Эрнест Хемингуэй - страница 18

стр.

Глава третья

Пора ученичества

1. Первые писательские опыты. 2. Литературное окружение Хемингуэя. 3. «Сначала русские, а потом все остальные…». 4. Бабель и Хемингуэй. 5. Хемингуэй и мировое искусство

1

В Париже семья Хемингуэй сняла маленькую квартиру на улице Нотр-Дам-де Шан на верхнем этаже здания, в котором находилась лесопилка. Об этом постоянно напоминали скрежет пилы и запах опилок. Жили на первых порах более чем скромно, урезали расходы на питание. Теперь, когда Хемингуэй перестал получать зарплату в газете и регулярные гонорары за свои очерки, приходилось считать каждое су. Но Хемингуэй чувствовал себя счастливым. Он вновь погрузился в бурную художественную жизнь Парижа.

Еще в. начале 20-х годов в бытность свою штатным сотрудником «Торонто стар» Хемингуэй параллельно с написанием газетных материалов пробовал свои силы как литератор, прозаик и поэт. Его первые опыты носили во многом экспериментальный характер. Хемингуэй был связан в это время с т. н. «малыми издательствами» и «малыми журналами», которые стремительно возникали в ту пору и столь же быстро уходили в небытие. Они носили полулюбительский характер, печатались небольшими тиражами и обычно не платили авторам гонораров, зато охотно предоставляли свои страницы одаренным начинающим литераторам, склонным к поиску, к авангардизму, к обновлению традиционного арсенала художественных средств. А их авторам порой важнее было увидеть себя напечатанными, чем заработать.

На первых порах дела у Хемингуэя шли не особенно удачно. Начав сотрудничать в «Торонто стар», он принялся за роман, но оставил его неоконченным. По совету Ш. Андерсона отправил ряд материалов в «малый журнал» «Дайэл» («Циферблат»), где получил отказ. Ударом по Хемингуэю, как уже говорилось, стала кража чемодана с его рукописями.

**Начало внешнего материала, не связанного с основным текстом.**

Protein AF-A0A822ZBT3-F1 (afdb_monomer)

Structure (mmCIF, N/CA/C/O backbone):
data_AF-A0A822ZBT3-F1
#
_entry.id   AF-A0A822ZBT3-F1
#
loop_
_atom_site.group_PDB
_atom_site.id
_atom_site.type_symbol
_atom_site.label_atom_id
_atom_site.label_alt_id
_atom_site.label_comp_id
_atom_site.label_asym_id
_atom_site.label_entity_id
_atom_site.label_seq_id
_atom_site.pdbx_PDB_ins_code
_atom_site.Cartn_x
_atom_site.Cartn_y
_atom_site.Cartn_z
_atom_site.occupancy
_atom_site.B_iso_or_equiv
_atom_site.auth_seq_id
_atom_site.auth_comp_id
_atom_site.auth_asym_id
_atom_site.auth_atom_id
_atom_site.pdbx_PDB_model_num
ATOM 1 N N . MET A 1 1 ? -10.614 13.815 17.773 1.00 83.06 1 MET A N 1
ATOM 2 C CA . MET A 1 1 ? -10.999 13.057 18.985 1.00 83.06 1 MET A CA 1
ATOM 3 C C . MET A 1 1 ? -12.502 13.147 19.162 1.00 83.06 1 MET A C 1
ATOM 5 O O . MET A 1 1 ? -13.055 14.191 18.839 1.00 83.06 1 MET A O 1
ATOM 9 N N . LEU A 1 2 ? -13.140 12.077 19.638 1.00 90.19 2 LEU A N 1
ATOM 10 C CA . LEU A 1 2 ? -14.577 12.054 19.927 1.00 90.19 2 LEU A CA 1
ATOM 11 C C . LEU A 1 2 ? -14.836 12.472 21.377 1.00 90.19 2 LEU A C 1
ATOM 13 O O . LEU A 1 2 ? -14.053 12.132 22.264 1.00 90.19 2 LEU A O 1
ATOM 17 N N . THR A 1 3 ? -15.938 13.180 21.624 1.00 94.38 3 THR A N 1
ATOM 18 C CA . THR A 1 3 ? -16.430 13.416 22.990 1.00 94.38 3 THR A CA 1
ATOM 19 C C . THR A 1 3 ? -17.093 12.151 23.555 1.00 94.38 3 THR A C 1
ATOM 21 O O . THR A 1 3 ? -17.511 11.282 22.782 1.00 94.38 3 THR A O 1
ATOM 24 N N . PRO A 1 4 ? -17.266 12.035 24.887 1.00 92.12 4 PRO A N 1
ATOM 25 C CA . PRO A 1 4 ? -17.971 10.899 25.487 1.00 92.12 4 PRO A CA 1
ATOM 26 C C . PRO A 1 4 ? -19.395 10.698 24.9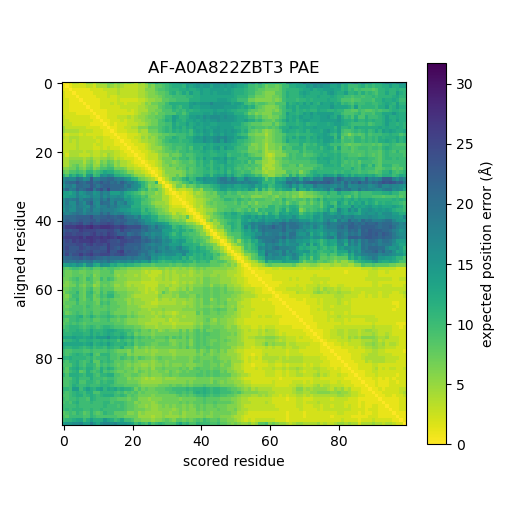43 1.00 92.12 4 PRO A C 1
ATOM 28 O O . PRO A 1 4 ? -19.836 9.569 24.740 1.00 92.12 4 PRO A O 1
ATOM 31 N N . GLU A 1 5 ? -20.108 11.786 24.644 1.00 94.44 5 GLU A N 1
ATOM 32 C CA . GLU A 1 5 ? -21.457 11.734 24.066 1.00 94.44 5 GLU A CA 1
ATOM 33 C C . GLU A 1 5 ? -21.452 11.248 22.615 1.00 94.44 5 GLU A C 1
ATOM 35 O O . GLU A 1 5 ? -22.326 10.476 22.222 1.00 94.44 5 GLU A O 1
ATOM 40 N N . GLN A 1 6 ? -20.465 11.667 21.818 1.00 94.06 6 GLN A N 1
ATOM 41 C CA . GLN A 1 6 ? -20.292 11.177 20.448 1.00 94.06 6 GLN A CA 1
ATOM 42 C C . GLN A 1 6 ? -19.928 9.692 20.431 1.00 94.06 6 GLN A C 1
ATOM 44 O O . GLN A 1 6 ? -20.470 8.948 19.620 1.00 94.06 6 GLN A O 1
ATOM 49 N N . LEU A 1 7 ? -19.058 9.258 21.349 1.00 91.31 7 LEU A N 1
ATOM 50 C CA . LEU A 1 7 ? -18.688 7.855 21.507 1.00 91.31 7 LEU A CA 1
ATOM 51 C C . LEU A 1 7 ? -19.912 6.997 21.841 1.00 91.31 7 LEU A C 1
ATOM 53 O O . LEU A 1 7 ? -20.136 5.977 21.199 1.00 91.31 7 LEU A O 1
ATOM 57 N N . LYS A 1 8 ? -20.732 7.440 22.803 1.00 91.88 8 LYS A N 1
ATOM 58 C CA . LYS A 1 8 ? -21.961 6.739 23.185 1.00 91.88 8 LYS A CA 1
ATOM 59 C C . LYS A 1 8 ? -22.924 6.609 22.004 1.00 91.88 8 LYS A C 1
ATOM 61 O O . LYS A 1 8 ? -23.364 5.506 21.707 1.00 91.88 8 LYS A O 1
ATOM 66 N N . LYS A 1 9 ? -23.183 7.716 21.297 1.00 94.88 9 LYS A N 1
ATOM 67 C CA . LYS A 1 9 ? -24.045 7.714 20.106 1.00 94.88 9 LYS A CA 1
ATOM 68 C C . LYS A 1 9 ? -23.535 6.765 19.024 1.00 94.88 9 LYS A C 1
ATOM 70 O O . LYS A 1 9 ? -24.347 6.119 18.381 1.00 94.88 9 LYS A O 1
ATOM 75 N N . LEU A 1 10 ? -22.218 6.685 18.823 1.00 94.12 10 LEU A N 1
ATOM 76 C CA . LEU A 1 10 ? -21.609 5.796 17.833 1.00 94.12 10 LEU A CA 1
ATOM 77 C C . LEU A 1 10 ? -21.809 4.319 18.200 1.00 94.12 10 LEU A C 1
ATOM 79 O O . LEU A 1 10 ? -22.188 3.529 17.343 1.00 94.12 10 LEU A O 1
ATOM 83 N N . SER A 1 11 ? -21.591 3.959 19.468 1.00 91.69 11 SER A N 1
ATOM 84 C CA . SER A 1 11 ? -21.740 2.582 19.959 1.00 91.69 11 SER A CA 1
ATOM 85 C C . SER A 1 11 ? -23.189 2.083 19.980 1.00 91.69 11 SER A C 1
ATOM 87 O O . SER A 1 11 ? -23.410 0.880 20.045 1.00 91.69 11 SER A O 1
ATOM 89 N N . GLU A 1 12 ? -24.170 2.987 19.958 1.00 94.56 12 GLU A N 1
ATOM 90 C CA . GLU A 1 12 ? -25.603 2.659 19.924 1.00 94.56 12 GLU A CA 1
ATOM 91 C C . GLU A 1 12 ? -26.140 2.436 18.497 1.00 94.56 12 GLU A C 1
ATOM 93 O O . GLU A 1 12 ? -27.284 2.013 18.333 1.00 94.56 12 GLU A O 1
ATOM 98 N N . ILE A 1 13 ? -25.345 2.711 17.455 1.00 96.81 13 ILE A N 1
ATOM 99 C CA . ILE A 1 13 ? -25.744 2.452 16.067 1.00 96.81 13 ILE A CA 1
ATOM 100 C C . ILE A 1 13 ? -25.777 0.937 15.843 1.00 96.81 13 ILE A C 1
ATOM 102 O O . ILE A 1 13 ? -24.765 0.267 16.005 1.00 96.81 13 ILE A O 1
ATOM 106 N N . GLU A 1 14 ? -26.914 0.404 15.393 1.00 96.00 14 GLU A N 1
ATOM 107 C CA . GLU A 1 14 ? -27.133 -1.041 15.200 1.00 96.00 14 GLU A CA 1
ATOM 108 C C . GLU A 1 14 ? -26.073 -1.718 14.310 1.00 96.00 14 GLU A C 1
ATOM 110 O O . GLU A 1 14 ? -25.694 -2.863 14.542 1.00 96.00 14 GLU A O 1
ATOM 115 N N . SER A 1 15 ? -25.538 -1.005 13.313 1.00 96.06 15 SER A N 1
ATOM 116 C CA . SER A 1 15 ? -24.485 -1.512 12.425 1.00 96.06 15 SER A CA 1
A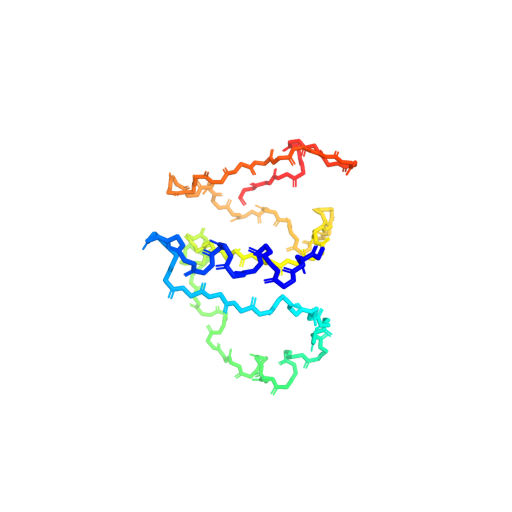TOM 117 C C . SER A 1 15 ? -23.075 -1.502 13.037 1.00 96.06 15 SER A C 1
ATOM 119 O O . SER A 1 15 ? -22.132 -1.968 12.396 1.00 96.06 15 SER A O 1
ATOM 121 N N . VAL A 1 16 ? -22.888 -0.931 14.230 1.00 95.25 16 VAL A N 1
ATOM 122 C CA . VAL A 1 16 ? -21.590 -0.846 14.912 1.00 95.25 16 VAL A CA 1
ATOM 123 C C . VAL A 1 16 ? -21.429 -2.044 15.841 1.00 95.25 16 VAL A C 1
ATOM 125 O O . VAL A 1 16 ? -22.053 -2.138 16.891 1.00 95.25 16 VAL A O 1
ATOM 128 N N . VAL A 1 17 ? -20.543 -2.964 15.458 1.00 94.81 17 VAL A N 1
ATOM 129 C CA . VAL A 1 17 ? -20.275 -4.190 16.228 1.00 94.81 17 VAL A CA 1
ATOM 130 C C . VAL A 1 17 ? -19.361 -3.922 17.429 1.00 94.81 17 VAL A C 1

Но писатель принялся, как мог, восстанавливать кое-что по памяти. Наконец, его начали публиковать. В журнале «Литл ревью» появилась серия его прозаических миниатюр, ставших «зернами» интерлюдий в сборнике «В наше время». Эдвард О’Брайан, поэт и критик, взял новеллу Хемингуэя «Мой старик» для своей антологии «Лучшие рассказы за 1923 год». Наконец, в июле 1923 года в Дижоне Роберт Мак Элмон выпускает первую маленькую книжечку Хемингуэя под названием «Три рассказа и десять стихотворений». Ее тираж был всего 300 экземпляров, гонорар — смехотворный, но главное, что имя автора, набранное крупным черным шрифтом на тонкой бумажной обложке, кое-кому запомнилось. Одновременно летом того же 1923 года Хемингуэй писал новеллы, предназначенные для сборника, который собирался издать Уильям Берд.

В это время Хемингуэй испытывает себя и на поэтическом поприще, используя вошедший в моду свободный стих. Одно из удачных его стихотворений — «Монпарнас» — отличается присущим писателю лаконизмом и наблюдательностью.


В квартале не бывает самоубийств среди порядочных людей —
Самоубийств, которые удаются.
Молодой китаец кончает с собой, и он мертв
(Его газету продолжают опускать в ящик для писем).
Молодой норвежец кончает с собой, он мертв
(Никто не знает, куда делся товарищ молодого норвежца)…

Интересны и некоторые другие поэтические опыты Хемингуэя: всего им было написано около 90 стихотворений. И все же он довольно быстро почувствовал, что его стихия — не поэзия, а проза.

А вот другой образец искусства Хемингуэя — подготовленная для сборника Берда миниатюра, выросшая из воспоминаний, связанных с его газетной работой в Канзасе, описание казни преступника Сэма Кардинеллы:


«Сэма Кардинеллу повесили в шесть часов утра, в коридоре окружной тюрьмы. Коридор был высокий и узкий, с камерами по обе стороны. Все камеры были заняты. Осужденные были заранее доставлены сюда. Пятеро приговоренных к повешению находились в первых пяти камерах. Трое из них были негры. Они очень боялись. Из белых один сидел на койке, закутав голову одеялом. К виселице выходили через дверь в стене. Всего было семь человек, считая вместе с обоими священниками. Сэма Кардинеллу пришлось нести. Он был в таком состоянии с четырех часов утра. Пока ему связывали ноги, два надзирателя поддерживали его, а оба священника шептали ему на ухо.